Little do people know that the material used to build this iconic historical monument of this city is by using stone mosques and also the tomb of the Malays. This is evidenced by the particular discovery of a letter from a man named Giovanni da Empoli (1483-1517) to his father in Italy. Giovanni da Empoli was a merchant who at the age of a dozen had left Lisbon according to the navy of Alfonso de Albuquerque traveling to Southeast Asia (April 6, 1503). Born in Florence, he has the ability to speak many languages. Early 16th century. Portugal actively expanded its influence by conquering maritime routes to Southeast Asia conquered Goa in 1510 and Melaka in 1511.

Being in Melaka for six months since 28 June 1511, Giovanni and the other crew were forced to engage in the conquest under Alfonso despite having no background as a soldier. Throughout his adventures, Giovanni has written two letters to his father in Florence who are 10 years away. In the letter, he recounts the events he witnessed himself during the year 1511.

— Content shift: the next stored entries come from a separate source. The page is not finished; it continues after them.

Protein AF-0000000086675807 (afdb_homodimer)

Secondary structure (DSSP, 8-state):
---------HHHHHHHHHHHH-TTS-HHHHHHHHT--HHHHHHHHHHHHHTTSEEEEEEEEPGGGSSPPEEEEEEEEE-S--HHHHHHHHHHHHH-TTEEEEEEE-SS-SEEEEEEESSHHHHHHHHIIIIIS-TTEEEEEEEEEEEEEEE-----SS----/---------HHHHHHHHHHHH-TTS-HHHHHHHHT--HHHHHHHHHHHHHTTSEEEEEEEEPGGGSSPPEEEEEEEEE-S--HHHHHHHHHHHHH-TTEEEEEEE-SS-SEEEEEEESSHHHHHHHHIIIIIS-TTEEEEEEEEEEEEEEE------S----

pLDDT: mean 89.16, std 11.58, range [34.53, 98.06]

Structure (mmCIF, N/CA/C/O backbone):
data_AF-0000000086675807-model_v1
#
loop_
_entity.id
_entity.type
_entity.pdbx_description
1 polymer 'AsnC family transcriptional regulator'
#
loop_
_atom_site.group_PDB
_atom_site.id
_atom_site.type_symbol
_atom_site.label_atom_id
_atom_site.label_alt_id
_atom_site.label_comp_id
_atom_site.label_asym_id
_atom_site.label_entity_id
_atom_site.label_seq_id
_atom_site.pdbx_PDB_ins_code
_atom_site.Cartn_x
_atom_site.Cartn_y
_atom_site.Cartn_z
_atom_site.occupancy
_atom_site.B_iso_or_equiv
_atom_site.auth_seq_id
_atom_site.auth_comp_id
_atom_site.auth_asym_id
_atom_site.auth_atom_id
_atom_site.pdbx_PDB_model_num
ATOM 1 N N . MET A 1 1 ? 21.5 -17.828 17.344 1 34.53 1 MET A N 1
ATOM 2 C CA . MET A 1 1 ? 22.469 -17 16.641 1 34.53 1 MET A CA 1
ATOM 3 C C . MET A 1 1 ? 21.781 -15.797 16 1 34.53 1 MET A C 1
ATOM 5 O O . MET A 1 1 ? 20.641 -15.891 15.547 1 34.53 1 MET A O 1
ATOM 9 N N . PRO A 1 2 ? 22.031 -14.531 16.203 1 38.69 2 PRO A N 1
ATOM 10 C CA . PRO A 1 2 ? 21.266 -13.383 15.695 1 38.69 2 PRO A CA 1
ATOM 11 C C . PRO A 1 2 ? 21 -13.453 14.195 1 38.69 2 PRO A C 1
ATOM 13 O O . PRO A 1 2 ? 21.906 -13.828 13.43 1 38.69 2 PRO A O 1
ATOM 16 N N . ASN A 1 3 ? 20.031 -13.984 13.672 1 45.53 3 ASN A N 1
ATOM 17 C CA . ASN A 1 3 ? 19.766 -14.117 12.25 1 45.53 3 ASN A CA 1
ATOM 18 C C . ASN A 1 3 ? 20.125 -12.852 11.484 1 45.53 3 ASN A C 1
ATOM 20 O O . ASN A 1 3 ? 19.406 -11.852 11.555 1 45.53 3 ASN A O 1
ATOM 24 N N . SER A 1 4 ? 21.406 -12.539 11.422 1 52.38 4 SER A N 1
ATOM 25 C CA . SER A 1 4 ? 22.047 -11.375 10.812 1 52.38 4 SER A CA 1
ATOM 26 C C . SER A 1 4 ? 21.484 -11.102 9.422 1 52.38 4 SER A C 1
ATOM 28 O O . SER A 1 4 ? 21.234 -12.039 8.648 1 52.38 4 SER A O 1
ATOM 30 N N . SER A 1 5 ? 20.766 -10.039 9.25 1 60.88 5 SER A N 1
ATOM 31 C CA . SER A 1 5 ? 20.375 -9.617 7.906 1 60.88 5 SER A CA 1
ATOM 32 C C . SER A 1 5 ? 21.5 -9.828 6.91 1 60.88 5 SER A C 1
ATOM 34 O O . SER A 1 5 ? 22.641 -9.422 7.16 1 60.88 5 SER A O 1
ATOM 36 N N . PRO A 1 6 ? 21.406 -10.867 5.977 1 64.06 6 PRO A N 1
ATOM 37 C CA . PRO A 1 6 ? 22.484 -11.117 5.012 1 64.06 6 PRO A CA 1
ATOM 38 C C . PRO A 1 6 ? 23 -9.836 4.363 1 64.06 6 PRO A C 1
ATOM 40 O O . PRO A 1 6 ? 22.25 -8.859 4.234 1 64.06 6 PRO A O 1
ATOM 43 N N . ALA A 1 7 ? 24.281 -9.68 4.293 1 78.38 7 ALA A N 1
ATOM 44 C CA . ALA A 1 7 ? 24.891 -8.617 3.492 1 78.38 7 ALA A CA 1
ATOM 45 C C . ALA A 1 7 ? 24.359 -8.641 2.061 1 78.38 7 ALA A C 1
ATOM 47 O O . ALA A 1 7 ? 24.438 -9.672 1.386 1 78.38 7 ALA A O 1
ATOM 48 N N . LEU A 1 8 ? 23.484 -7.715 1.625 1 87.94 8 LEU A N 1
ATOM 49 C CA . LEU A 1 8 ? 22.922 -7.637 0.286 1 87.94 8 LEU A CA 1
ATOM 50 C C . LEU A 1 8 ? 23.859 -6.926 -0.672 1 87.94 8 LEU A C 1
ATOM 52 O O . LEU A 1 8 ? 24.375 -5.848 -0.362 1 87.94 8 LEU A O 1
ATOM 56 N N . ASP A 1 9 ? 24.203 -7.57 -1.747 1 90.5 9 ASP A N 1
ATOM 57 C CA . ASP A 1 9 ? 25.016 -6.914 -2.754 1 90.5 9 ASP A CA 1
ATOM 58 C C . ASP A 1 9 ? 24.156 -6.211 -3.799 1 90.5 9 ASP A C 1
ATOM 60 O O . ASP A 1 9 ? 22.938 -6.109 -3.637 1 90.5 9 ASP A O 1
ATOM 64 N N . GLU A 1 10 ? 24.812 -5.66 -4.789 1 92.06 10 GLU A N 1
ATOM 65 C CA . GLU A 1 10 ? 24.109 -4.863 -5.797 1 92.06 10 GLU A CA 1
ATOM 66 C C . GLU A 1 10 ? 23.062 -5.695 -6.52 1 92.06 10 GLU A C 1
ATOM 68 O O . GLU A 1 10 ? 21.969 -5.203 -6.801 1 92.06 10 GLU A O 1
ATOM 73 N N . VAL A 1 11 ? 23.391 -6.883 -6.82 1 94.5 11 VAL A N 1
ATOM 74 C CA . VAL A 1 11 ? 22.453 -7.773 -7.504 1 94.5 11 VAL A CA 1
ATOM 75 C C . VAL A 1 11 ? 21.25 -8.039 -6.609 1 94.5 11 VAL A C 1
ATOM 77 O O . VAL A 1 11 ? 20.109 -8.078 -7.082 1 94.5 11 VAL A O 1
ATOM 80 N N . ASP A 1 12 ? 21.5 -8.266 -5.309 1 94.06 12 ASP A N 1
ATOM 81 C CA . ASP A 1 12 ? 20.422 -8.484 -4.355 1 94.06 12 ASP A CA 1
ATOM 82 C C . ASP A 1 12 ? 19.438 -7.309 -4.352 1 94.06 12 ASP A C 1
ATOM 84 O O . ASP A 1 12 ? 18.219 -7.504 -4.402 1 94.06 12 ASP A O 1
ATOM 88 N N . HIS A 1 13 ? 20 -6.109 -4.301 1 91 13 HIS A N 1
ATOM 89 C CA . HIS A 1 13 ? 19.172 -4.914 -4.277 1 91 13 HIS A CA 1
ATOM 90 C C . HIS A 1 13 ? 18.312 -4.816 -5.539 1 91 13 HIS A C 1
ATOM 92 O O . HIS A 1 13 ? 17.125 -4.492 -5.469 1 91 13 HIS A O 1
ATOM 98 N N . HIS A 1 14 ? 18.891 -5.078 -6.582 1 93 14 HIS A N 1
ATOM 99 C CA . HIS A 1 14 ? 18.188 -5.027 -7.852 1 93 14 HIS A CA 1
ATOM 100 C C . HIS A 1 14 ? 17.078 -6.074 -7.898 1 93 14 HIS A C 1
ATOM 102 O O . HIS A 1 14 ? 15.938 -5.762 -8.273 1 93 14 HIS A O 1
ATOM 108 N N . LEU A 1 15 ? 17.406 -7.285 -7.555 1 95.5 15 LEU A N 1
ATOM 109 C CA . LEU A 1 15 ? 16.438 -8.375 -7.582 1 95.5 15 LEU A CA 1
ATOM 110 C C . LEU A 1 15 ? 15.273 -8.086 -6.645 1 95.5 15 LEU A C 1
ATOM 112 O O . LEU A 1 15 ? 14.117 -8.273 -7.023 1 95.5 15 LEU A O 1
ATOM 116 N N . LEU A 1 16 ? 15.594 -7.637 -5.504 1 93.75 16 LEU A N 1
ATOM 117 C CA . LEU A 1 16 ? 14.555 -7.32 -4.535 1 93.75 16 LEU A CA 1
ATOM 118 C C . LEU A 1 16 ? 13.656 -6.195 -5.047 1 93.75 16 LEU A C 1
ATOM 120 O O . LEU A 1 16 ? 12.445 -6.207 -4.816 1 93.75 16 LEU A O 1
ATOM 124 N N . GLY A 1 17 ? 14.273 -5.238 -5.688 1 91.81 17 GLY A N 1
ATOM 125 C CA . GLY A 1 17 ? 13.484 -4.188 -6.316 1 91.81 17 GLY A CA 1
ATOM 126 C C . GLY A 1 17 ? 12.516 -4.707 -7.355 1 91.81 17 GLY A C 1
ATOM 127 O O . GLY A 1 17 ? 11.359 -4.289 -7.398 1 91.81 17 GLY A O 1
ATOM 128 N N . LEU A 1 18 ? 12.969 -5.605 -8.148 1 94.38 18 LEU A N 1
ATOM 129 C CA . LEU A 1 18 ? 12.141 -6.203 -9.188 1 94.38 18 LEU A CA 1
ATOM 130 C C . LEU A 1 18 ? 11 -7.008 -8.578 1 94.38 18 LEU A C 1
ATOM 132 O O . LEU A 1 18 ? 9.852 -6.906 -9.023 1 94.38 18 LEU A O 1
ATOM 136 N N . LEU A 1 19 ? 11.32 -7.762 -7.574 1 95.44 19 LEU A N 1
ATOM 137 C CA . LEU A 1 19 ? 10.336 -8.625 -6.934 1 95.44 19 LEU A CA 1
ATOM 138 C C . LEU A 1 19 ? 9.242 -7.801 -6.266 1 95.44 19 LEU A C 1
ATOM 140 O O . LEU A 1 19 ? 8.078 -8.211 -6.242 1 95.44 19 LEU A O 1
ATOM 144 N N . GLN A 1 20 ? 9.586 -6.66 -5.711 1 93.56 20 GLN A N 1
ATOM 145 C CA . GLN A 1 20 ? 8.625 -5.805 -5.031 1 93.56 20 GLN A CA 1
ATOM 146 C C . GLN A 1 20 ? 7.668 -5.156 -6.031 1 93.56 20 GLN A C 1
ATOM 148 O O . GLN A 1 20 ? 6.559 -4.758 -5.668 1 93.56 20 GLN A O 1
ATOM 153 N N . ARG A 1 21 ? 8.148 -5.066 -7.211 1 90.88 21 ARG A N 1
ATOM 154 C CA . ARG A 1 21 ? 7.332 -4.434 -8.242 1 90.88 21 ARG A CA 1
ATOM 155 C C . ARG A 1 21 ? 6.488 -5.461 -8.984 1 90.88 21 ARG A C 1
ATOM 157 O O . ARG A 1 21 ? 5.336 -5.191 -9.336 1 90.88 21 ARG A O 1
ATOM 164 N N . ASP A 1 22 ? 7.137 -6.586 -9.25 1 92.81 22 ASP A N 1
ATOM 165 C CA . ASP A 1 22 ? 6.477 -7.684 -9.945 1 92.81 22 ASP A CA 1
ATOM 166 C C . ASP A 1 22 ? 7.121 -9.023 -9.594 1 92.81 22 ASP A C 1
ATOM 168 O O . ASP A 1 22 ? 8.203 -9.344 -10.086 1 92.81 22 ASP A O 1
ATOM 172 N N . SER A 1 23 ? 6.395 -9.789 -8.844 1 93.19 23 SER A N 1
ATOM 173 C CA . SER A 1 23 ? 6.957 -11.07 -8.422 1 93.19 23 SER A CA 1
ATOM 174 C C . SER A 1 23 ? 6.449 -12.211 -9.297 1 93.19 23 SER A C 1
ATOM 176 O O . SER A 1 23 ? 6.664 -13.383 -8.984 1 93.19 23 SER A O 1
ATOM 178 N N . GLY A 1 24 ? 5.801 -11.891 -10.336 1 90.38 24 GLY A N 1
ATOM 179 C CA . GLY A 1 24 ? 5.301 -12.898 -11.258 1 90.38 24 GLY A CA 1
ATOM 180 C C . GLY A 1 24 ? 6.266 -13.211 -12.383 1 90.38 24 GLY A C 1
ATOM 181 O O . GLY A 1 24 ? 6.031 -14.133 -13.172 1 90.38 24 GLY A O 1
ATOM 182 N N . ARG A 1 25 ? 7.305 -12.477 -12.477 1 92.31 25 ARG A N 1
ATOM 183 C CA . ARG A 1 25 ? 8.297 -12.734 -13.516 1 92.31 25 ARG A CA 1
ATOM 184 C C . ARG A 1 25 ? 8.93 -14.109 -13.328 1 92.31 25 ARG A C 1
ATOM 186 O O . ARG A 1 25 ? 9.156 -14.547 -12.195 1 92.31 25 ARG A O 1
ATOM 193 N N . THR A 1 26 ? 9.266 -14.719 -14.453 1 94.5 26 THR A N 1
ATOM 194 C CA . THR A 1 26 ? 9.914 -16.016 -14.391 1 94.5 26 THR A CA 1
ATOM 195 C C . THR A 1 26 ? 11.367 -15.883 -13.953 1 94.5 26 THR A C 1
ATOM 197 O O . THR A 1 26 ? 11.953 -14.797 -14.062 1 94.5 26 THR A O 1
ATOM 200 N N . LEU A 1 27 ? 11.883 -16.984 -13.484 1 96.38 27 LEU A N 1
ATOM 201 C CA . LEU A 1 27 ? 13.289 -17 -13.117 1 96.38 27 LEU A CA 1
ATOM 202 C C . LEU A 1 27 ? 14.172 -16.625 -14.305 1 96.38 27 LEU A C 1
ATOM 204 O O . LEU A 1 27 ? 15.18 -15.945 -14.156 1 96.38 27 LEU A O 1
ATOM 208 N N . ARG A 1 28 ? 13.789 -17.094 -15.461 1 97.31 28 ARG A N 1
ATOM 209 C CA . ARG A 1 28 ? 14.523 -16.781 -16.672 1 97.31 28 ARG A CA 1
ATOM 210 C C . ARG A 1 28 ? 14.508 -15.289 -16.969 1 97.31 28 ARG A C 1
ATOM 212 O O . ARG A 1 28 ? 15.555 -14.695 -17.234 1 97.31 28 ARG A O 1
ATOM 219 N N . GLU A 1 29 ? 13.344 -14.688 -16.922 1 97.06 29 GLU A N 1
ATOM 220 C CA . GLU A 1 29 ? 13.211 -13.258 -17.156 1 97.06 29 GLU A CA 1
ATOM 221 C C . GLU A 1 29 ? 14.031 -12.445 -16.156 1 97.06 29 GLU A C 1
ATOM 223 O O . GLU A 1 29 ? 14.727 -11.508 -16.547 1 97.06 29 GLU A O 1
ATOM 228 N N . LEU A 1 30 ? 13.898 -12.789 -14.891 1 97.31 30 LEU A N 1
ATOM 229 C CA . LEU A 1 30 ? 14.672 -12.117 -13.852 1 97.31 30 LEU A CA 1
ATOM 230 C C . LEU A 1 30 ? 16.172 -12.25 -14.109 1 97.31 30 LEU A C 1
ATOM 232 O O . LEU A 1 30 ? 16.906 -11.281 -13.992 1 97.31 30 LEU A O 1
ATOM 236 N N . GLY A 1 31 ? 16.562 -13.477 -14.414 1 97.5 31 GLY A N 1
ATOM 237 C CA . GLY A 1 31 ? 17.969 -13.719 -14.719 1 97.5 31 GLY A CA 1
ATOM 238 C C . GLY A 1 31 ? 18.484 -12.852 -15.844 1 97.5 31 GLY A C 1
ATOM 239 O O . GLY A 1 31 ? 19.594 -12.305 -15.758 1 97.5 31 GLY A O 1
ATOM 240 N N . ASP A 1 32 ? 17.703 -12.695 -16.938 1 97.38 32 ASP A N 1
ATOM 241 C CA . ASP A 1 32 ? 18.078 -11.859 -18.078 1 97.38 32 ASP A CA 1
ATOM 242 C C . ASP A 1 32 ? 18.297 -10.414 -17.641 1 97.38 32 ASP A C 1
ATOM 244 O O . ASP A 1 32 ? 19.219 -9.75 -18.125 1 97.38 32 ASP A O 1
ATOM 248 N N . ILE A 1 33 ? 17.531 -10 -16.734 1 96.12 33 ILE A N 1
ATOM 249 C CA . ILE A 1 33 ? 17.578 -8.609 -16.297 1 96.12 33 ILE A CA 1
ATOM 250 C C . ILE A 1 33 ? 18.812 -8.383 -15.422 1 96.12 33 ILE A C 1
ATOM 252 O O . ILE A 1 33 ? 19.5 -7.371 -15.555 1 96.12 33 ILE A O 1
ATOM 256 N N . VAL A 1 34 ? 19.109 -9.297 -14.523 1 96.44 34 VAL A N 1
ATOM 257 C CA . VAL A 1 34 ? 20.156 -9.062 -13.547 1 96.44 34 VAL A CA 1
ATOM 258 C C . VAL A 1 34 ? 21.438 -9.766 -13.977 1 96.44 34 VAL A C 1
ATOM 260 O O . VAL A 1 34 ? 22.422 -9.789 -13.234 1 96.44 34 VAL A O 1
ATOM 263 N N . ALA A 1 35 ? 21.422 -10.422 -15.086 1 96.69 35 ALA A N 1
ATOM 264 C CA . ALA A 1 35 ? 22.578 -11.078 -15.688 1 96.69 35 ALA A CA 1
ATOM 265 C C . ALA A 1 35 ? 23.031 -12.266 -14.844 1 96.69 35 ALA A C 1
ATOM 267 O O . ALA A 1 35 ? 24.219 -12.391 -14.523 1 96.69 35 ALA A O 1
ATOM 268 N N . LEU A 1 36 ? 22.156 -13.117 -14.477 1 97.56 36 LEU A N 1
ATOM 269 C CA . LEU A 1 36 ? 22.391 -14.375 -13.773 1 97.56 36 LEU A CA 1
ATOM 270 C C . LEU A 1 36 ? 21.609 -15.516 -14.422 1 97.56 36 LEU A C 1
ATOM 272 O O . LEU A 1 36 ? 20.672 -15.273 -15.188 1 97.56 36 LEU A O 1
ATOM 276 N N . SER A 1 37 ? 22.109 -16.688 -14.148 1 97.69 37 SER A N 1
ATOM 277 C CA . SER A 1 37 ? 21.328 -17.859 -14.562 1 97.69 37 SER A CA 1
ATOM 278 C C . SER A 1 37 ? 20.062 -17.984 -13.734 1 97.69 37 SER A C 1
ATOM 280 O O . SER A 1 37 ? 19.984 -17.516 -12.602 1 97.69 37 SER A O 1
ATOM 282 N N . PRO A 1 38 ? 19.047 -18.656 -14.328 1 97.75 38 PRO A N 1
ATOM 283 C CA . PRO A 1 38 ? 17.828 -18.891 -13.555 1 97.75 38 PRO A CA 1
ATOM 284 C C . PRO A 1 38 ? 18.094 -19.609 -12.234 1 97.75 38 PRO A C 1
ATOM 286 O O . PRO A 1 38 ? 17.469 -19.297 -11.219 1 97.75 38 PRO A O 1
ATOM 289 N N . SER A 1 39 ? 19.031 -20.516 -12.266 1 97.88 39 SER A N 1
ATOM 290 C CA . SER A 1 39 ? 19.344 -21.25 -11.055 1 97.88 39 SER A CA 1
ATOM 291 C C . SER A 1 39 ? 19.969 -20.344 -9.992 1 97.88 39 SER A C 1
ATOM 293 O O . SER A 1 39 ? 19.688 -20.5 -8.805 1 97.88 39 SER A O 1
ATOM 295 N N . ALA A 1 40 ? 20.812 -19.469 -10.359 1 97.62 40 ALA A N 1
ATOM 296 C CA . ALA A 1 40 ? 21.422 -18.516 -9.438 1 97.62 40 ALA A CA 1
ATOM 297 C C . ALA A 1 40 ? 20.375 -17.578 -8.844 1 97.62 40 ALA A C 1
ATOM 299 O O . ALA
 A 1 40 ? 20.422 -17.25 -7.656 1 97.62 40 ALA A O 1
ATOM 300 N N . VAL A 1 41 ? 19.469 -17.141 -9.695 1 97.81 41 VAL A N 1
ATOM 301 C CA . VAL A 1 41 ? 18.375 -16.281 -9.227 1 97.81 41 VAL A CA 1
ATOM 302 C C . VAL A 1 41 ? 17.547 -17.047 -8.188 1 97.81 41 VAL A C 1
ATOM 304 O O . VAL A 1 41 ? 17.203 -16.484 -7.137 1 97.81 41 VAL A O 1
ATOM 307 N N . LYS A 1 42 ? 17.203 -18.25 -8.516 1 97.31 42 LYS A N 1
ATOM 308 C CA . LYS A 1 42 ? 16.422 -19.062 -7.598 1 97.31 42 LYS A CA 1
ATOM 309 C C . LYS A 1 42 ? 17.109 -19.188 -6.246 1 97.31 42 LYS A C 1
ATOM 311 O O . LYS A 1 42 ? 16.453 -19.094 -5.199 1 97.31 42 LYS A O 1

Among the contents of the letter revealed:

“We prepared a stone [fort] that we built by renovating the houses of the ‘Moors’, their mosques and other buildings.

We built it up with great difficulty by bearing the stones on our backs, and each of us became a manual laborer, a builder and a stonemason.

The situation is very difficult: We built the city with our weapons under the scorching sun that is hard to describe. The only food available is rice (…)

No one escaped a terrible fever, in which the corpse lay in the captain’s residence for two or three days (…)

I fell ill from October, and for fifty days I had a severe and prolonged fever until I lost my mind”.